Your instructions
Beginning with the line that holds "ATOM 141 C CA" in the data below, give again every line through the one that holds "ATOM 172 N N", exactly as written.

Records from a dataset

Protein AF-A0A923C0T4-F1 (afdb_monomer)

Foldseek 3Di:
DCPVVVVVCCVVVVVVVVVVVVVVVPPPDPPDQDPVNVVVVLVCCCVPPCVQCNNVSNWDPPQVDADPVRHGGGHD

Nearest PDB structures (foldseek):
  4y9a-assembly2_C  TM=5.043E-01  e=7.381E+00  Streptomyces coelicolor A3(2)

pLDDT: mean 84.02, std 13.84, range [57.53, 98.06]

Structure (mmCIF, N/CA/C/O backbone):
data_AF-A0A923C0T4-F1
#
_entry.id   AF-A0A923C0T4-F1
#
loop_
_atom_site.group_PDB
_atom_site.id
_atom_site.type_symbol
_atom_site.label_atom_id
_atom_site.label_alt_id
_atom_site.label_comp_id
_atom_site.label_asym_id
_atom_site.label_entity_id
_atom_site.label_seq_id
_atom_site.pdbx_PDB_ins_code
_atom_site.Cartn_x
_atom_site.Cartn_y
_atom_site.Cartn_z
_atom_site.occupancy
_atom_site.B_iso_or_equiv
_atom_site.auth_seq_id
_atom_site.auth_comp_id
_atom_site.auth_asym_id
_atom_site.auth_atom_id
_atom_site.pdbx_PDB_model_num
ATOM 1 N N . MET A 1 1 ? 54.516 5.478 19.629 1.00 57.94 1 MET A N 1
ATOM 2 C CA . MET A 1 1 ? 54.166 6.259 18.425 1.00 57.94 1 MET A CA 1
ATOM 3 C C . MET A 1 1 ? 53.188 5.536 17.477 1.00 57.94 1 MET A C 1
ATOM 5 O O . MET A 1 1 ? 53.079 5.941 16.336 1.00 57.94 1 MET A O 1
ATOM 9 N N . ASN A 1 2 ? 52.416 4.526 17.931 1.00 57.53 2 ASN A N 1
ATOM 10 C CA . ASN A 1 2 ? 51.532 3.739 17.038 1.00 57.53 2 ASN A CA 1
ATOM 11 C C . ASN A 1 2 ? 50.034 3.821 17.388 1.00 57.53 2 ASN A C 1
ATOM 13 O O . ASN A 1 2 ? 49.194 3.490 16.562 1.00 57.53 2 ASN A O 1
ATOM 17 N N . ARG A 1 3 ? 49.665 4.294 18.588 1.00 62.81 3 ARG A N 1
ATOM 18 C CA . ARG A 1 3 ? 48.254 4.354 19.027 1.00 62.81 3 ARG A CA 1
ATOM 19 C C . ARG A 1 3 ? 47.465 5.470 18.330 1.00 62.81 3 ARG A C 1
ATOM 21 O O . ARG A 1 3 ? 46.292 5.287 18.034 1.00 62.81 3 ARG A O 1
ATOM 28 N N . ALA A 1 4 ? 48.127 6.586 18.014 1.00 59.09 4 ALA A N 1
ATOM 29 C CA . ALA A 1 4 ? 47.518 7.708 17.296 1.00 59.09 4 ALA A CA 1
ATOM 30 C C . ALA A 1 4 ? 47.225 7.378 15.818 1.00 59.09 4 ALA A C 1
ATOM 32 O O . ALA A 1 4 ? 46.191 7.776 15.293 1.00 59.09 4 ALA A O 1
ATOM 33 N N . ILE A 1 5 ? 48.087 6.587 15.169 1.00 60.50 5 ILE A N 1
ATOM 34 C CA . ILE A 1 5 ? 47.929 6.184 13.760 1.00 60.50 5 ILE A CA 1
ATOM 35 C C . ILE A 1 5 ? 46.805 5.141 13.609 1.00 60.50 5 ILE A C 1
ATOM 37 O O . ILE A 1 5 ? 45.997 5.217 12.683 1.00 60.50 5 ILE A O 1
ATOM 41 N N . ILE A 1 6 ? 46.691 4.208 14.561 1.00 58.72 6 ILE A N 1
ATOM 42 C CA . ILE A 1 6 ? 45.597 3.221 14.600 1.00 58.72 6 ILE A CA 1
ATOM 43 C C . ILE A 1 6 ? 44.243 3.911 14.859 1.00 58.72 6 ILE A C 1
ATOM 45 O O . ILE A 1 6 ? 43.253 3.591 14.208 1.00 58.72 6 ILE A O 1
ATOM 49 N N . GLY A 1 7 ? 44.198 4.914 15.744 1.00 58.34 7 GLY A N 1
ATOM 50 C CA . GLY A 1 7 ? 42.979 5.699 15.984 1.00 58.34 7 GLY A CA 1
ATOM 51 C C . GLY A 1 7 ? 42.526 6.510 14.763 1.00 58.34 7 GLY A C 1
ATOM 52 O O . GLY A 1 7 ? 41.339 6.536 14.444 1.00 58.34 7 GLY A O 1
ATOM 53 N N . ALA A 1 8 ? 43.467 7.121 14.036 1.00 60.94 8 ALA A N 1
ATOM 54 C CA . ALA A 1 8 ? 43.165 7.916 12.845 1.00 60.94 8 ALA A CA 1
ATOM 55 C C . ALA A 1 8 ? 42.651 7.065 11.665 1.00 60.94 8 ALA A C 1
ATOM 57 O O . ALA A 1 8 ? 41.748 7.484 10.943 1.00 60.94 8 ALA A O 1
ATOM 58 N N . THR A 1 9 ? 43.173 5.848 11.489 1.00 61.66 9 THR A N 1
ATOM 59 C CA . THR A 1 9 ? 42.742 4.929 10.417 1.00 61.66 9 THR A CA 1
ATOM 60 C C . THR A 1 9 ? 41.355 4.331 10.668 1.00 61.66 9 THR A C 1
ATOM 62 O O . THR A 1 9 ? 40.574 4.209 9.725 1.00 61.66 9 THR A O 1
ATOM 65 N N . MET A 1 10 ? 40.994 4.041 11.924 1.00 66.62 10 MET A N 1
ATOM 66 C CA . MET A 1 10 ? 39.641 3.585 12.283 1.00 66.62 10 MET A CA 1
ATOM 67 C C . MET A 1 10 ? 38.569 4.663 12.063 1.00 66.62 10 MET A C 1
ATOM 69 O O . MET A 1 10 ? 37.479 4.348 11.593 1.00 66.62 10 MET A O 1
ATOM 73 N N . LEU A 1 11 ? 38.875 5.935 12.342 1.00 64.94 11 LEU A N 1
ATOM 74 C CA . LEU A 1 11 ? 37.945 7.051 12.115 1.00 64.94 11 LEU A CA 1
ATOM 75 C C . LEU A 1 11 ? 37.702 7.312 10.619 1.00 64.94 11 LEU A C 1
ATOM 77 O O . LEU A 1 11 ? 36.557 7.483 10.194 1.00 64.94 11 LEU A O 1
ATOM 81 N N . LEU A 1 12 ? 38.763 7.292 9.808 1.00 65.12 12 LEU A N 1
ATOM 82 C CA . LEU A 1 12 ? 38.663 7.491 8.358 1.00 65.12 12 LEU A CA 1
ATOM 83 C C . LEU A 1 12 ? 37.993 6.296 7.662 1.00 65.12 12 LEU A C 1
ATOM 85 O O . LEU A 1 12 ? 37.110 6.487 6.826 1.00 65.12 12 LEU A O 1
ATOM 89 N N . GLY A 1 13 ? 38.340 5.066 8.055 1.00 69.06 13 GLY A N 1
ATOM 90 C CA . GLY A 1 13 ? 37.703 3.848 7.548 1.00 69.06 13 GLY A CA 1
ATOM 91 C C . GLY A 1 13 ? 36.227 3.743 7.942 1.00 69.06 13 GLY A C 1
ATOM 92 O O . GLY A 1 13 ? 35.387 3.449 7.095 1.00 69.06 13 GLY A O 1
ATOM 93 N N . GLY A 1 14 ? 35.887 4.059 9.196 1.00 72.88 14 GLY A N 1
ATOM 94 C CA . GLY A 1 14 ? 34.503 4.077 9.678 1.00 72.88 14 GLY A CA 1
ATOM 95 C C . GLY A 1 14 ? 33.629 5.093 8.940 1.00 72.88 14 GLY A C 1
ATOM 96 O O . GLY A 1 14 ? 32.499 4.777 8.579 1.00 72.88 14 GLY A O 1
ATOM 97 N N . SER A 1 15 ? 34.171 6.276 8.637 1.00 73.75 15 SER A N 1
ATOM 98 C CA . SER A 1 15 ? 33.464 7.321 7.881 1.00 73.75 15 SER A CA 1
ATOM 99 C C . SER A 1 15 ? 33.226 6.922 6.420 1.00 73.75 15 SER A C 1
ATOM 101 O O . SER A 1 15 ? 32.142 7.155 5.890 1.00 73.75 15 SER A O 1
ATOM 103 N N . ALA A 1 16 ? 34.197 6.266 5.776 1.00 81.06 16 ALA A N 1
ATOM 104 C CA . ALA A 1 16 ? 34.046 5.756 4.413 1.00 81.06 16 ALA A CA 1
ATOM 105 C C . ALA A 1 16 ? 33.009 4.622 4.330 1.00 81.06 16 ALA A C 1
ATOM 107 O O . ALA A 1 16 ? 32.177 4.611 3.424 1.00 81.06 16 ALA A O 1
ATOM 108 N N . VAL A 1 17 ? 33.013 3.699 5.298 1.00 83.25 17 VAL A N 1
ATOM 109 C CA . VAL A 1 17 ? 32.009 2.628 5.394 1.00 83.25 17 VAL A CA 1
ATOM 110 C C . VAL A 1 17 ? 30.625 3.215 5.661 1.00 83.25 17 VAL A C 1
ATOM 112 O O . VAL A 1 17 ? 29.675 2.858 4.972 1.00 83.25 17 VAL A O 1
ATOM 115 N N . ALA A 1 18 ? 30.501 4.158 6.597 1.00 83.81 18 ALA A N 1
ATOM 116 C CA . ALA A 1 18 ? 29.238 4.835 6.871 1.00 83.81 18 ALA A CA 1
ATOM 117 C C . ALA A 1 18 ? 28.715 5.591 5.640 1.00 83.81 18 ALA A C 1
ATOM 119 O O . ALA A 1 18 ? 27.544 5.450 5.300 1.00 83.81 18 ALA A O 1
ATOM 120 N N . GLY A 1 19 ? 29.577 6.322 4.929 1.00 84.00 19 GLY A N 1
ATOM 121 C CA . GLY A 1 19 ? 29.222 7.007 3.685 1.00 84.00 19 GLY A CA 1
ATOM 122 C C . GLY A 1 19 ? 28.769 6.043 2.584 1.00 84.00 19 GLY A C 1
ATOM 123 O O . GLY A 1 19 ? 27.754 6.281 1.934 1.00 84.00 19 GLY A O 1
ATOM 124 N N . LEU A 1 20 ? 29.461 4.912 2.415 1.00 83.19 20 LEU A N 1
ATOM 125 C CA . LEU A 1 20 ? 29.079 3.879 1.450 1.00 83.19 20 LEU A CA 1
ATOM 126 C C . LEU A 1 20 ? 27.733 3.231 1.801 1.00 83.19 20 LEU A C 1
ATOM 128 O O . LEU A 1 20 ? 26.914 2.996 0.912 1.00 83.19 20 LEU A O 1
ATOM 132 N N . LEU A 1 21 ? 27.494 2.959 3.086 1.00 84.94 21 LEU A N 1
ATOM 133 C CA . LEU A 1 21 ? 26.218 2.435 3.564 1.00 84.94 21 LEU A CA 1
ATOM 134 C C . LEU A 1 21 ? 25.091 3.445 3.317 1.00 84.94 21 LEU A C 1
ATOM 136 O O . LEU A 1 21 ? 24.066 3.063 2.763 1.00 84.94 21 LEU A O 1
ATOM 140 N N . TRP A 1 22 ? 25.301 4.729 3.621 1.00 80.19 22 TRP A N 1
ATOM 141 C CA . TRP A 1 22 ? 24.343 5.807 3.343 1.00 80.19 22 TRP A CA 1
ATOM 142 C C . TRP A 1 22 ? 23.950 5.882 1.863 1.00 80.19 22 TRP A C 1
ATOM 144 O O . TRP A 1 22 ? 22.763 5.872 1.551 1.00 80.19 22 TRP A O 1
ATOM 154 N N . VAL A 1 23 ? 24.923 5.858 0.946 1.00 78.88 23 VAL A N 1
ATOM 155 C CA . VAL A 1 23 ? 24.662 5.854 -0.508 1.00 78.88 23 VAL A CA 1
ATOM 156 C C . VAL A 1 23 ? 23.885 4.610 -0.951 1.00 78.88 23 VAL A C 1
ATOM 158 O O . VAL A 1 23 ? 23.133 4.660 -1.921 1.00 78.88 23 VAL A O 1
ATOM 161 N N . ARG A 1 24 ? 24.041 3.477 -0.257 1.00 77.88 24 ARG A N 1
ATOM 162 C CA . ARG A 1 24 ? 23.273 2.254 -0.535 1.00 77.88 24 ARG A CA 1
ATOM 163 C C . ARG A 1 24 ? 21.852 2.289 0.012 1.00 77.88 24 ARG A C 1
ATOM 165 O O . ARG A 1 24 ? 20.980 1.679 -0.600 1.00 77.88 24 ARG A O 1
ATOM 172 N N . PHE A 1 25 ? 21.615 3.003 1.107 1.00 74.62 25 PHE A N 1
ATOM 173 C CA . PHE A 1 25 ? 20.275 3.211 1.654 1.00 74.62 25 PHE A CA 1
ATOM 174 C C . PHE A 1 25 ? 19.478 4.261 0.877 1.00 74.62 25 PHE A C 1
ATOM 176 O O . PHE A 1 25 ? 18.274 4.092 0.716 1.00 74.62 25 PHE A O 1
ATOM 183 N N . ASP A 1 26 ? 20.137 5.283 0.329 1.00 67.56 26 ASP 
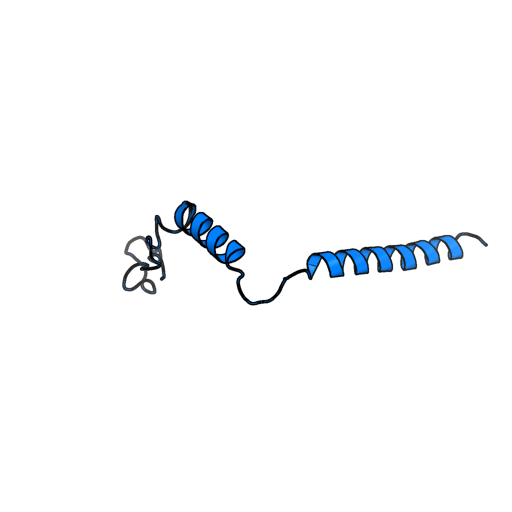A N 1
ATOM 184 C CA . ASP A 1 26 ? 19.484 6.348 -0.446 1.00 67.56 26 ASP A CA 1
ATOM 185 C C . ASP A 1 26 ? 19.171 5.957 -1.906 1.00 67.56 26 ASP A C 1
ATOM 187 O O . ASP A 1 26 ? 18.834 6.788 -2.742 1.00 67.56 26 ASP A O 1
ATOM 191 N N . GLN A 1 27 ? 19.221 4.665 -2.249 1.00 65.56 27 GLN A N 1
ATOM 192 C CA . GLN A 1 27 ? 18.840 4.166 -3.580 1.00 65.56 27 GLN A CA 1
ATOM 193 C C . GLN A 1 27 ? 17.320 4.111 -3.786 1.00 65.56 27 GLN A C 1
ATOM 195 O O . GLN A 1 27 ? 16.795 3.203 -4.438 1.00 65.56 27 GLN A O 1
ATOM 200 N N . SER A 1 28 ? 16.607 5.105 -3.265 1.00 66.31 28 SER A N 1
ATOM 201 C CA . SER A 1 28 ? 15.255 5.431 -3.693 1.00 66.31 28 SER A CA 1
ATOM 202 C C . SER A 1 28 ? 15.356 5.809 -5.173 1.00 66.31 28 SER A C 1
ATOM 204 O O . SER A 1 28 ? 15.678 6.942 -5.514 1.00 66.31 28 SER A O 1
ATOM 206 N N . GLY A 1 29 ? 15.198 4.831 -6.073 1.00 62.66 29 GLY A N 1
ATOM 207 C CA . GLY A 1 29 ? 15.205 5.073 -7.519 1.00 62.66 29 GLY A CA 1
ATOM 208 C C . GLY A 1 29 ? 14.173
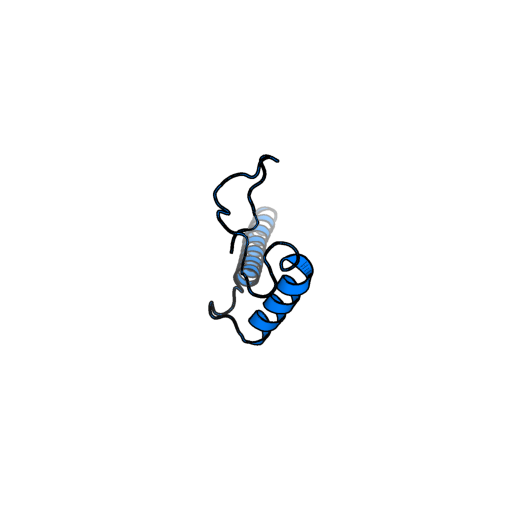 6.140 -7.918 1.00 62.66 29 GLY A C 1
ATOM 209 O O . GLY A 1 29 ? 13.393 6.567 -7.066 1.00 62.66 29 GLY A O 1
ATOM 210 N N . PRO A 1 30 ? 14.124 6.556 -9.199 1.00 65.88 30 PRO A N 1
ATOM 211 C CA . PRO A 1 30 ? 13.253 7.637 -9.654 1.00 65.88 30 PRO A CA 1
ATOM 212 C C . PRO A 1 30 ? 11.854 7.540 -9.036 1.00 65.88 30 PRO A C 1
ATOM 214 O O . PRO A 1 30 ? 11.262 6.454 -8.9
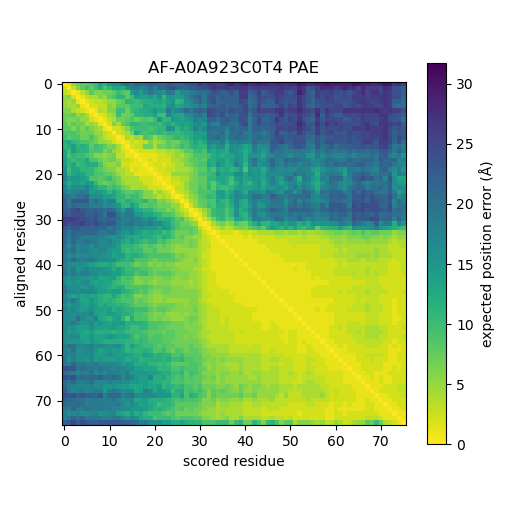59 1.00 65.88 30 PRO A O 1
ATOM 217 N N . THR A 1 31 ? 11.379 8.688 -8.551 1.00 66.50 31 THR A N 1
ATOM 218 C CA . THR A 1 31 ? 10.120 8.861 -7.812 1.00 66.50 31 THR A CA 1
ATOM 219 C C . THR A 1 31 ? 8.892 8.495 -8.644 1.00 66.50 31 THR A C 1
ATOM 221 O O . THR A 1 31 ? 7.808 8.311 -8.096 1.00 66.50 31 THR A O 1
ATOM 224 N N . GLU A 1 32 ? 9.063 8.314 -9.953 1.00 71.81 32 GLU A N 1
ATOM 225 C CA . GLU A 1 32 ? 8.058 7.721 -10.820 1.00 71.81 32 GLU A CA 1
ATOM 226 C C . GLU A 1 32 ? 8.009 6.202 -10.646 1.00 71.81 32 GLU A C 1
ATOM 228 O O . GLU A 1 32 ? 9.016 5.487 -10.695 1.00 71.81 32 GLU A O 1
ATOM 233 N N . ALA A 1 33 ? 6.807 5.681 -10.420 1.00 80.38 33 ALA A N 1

Solution
ATOM 141 C CA . TRP A 1 22 ? 24.343 5.807 3.343 1.00 80.19 22 TRP A CA 1
ATOM 142 C C . TRP A 1 22 ? 23.950 5.882 1.863 1.00 80.19 22 TRP A C 1
ATOM 144 O O . TRP A 1 22 ? 22.763 5.872 1.551 1.00 80.19 22 TRP A O 1
ATOM 154 N N . VAL A 1 23 ? 24.923 5.858 0.946 1.00 78.88 23 VAL A N 1
ATOM 155 C CA . VAL A 1 23 ? 24.662 5.854 -0.508 1.00 78.88 23 VAL A CA 1
ATOM 156 C C . VAL A 1 23 ? 23.885 4.610 -0.951 1.00 78.88 23 VAL A C 1
ATOM 158 O O . VAL A 1 23 ? 23.133 4.660 -1.921 1.00 78.88 23 VAL A O 1
ATOM 161 N N . ARG A 1 24 ? 24.041 3.477 -0.257 1.00 77.88 24 ARG A N 1
ATOM 162 C CA . ARG A 1 24 ? 23.273 2.254 -0.535 1.00 77.88 24 ARG A CA 1
ATOM 163 C C . ARG A 1 24 ? 21.852 2.289 0.012 1.00 77.88 24 ARG A C 1
ATOM 165 O O . ARG A 1 24 ? 20.980 1.679 -0.600 1.00 77.88 24 ARG A O 1
ATOM 172 N N . PHE A 1 25 ? 21.615 3.003 1.107 1.00 74.62 25 PHE A N 1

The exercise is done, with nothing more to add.